■ Recorded data:
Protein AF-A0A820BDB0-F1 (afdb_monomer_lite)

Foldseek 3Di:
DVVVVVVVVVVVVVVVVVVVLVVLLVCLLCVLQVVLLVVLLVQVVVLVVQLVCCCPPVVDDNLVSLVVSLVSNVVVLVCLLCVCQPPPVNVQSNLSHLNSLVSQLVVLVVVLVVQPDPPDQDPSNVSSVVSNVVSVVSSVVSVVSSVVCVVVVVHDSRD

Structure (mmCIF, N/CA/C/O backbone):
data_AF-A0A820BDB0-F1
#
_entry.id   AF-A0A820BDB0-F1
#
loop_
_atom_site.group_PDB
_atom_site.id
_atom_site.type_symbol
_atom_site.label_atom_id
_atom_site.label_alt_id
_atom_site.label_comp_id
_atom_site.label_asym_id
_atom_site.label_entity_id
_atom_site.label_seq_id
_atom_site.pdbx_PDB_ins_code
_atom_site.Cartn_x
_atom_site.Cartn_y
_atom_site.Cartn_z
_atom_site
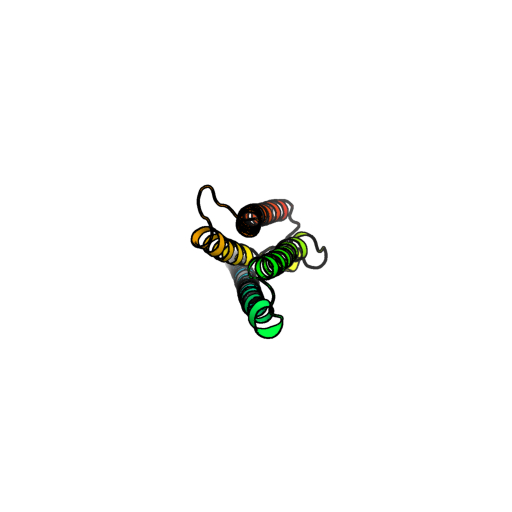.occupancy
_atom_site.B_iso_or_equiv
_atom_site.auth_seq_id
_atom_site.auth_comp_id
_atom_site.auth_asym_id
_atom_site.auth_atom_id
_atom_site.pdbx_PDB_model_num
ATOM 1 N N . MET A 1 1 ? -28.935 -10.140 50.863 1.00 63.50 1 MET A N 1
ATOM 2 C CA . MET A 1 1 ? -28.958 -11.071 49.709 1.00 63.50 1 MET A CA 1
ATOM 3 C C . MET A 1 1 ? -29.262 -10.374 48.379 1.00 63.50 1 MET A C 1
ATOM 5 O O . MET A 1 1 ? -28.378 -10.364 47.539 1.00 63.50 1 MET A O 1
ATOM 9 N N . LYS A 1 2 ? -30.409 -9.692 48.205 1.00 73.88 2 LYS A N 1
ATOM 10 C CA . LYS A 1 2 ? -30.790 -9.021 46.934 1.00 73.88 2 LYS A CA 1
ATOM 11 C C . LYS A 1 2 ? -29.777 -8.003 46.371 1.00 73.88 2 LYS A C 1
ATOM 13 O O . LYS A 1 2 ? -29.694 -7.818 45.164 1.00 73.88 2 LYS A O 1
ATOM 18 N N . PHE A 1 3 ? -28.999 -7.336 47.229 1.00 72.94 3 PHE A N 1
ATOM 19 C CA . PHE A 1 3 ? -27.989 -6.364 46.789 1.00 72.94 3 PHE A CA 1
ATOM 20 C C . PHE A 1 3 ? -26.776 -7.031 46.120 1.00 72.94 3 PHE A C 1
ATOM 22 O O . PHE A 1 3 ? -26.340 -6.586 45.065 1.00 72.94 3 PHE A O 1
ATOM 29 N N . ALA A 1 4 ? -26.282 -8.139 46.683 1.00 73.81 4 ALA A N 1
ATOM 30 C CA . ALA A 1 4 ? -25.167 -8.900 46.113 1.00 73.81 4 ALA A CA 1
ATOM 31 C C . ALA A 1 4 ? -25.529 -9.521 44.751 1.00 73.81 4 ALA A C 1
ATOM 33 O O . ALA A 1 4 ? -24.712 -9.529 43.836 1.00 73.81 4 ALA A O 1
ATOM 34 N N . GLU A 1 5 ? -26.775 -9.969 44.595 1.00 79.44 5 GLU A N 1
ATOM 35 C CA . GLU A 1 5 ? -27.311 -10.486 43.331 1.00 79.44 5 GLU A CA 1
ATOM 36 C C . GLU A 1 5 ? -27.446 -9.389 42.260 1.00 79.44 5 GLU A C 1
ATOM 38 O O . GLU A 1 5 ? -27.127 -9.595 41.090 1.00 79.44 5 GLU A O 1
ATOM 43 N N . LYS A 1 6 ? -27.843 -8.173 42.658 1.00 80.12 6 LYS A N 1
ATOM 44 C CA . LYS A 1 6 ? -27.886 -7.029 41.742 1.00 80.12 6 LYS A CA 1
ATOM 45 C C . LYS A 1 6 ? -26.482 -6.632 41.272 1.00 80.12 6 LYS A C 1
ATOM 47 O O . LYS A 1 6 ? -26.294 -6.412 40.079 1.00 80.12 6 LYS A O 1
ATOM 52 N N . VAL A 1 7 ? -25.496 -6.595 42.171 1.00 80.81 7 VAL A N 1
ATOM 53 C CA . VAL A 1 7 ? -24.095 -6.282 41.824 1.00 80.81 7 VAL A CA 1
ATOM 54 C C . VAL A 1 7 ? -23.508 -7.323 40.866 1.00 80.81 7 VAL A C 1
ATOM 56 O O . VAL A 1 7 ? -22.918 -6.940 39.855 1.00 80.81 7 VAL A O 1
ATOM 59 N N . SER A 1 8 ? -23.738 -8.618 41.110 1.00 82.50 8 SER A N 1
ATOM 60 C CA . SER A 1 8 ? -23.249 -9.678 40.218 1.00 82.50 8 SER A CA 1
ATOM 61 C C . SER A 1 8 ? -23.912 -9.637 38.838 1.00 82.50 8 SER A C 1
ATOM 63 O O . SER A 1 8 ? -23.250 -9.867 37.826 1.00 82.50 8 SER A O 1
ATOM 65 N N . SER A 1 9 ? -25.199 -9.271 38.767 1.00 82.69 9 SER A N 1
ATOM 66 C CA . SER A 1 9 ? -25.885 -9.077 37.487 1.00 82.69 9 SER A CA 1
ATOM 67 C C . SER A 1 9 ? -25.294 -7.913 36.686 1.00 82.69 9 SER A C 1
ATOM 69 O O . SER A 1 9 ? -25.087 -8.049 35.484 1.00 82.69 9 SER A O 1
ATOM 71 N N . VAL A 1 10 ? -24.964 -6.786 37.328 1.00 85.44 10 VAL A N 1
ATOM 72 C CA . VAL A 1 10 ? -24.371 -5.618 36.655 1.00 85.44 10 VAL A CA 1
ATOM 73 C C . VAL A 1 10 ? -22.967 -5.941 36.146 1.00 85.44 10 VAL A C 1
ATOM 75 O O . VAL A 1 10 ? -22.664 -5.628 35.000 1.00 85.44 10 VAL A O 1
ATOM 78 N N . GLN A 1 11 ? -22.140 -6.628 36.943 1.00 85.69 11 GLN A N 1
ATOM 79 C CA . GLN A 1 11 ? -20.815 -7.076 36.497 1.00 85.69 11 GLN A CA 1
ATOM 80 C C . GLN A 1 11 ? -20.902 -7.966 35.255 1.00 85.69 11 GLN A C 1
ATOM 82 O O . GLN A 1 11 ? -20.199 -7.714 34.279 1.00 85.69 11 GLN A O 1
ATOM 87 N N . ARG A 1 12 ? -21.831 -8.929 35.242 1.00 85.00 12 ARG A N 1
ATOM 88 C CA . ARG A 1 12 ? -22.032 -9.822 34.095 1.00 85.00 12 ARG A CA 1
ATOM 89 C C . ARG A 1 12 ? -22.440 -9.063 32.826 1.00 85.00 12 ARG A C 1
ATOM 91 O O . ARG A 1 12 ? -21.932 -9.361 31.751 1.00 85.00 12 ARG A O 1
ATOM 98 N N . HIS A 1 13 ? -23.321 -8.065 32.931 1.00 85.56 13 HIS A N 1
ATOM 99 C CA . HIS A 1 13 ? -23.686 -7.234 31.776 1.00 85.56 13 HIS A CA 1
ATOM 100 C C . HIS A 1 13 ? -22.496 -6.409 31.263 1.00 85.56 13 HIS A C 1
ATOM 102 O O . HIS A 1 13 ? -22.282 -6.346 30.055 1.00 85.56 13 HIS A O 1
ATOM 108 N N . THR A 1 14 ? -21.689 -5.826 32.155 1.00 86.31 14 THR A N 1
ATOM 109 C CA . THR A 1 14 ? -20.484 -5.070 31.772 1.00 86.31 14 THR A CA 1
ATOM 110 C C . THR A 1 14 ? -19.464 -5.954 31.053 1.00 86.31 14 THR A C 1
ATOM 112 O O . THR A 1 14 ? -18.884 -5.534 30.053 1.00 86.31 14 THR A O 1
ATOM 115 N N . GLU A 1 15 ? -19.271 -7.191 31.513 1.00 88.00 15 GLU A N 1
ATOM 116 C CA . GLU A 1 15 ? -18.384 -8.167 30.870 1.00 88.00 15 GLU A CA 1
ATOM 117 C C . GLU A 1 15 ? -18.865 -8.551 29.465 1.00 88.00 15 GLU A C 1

■ Task item: From the line that contains "ATOM 79 C CA" down to the final line of the entries, print every line exactly as it is, and only those lines.

■ Expected answer:
ATOM 79 C CA . GLN A 1 11 ? -20.815 -7.076 36.497 1.00 85.69 11 GLN A CA 1
ATOM 80 C C . GLN A 1 11 ? -20.902 -7.966 35.255 1.00 85.69 11 GLN A C 1
ATOM 82 O O . GLN A 1 11 ? -20.199 -7.714 34.279 1.00 85.69 11 GLN A O 1
ATOM 87 N N . ARG A 1 12 ? -21.831 -8.929 35.242 1.00 85.00 12 ARG A N 1
ATOM 88 C CA . ARG A 1 12 ? -22.032 -9.822 34.095 1.00 85.00 12 ARG A CA 1
ATOM 89 C C . ARG A 1 12 ? -22.440 -9.063 32.826 1.00 85.00 12 ARG A C 1
ATOM 91 O O . ARG A 1 12 ? -21.932 -9.361 31.751 1.00 85.00 12 ARG A O 1
ATOM 98 N N . HIS A 1 13 ? -23.321 -8.065 32.931 1.00 85.56 13 HIS A N 1
ATOM 99 C CA . HIS A 1 13 ? -23.686 -7.234 31.776 1.00 85.56 13 HIS A CA 1
ATOM 100 C C . HIS A 1 13 ? -22.496 -6.409 31.263 1.00 85.56 13 HIS A C 1
ATOM 102 O O . HIS A 1 13 ? -22.282 -6.346 30.055 1.00 85.56 13 HIS A O 1
ATOM 108 N N . THR A 1 14 ? -21.689 -5.826 32.155 1.00 86.31 14 THR A N 1
ATOM 109 C CA . THR A 1 14 ? -20.484 -5.070 31.772 1.00 86.31 14 THR A CA 1
ATOM 110 C C . THR A 1 14 ? -19.464 -5.954 31.053 1.00 86.31 14 THR A C 1
ATOM 112 O O . THR A 1 14 ? -18.884 -5.534 30.053 1.00 86.31 14 THR A O 1
ATOM 115 N N . GLU A 1 15 ? -19.271 -7.191 31.513 1.00 88.00 15 GLU A N 1
ATOM 116 C CA . GLU A 1 15 ? -18.384 -8.167 30.870 1.00 88.00 15 GLU A CA 1
ATOM 117 C C . GLU A 1 15 ? -18.865 -8.551 29.465 1.00 88.00 15 GLU A C 1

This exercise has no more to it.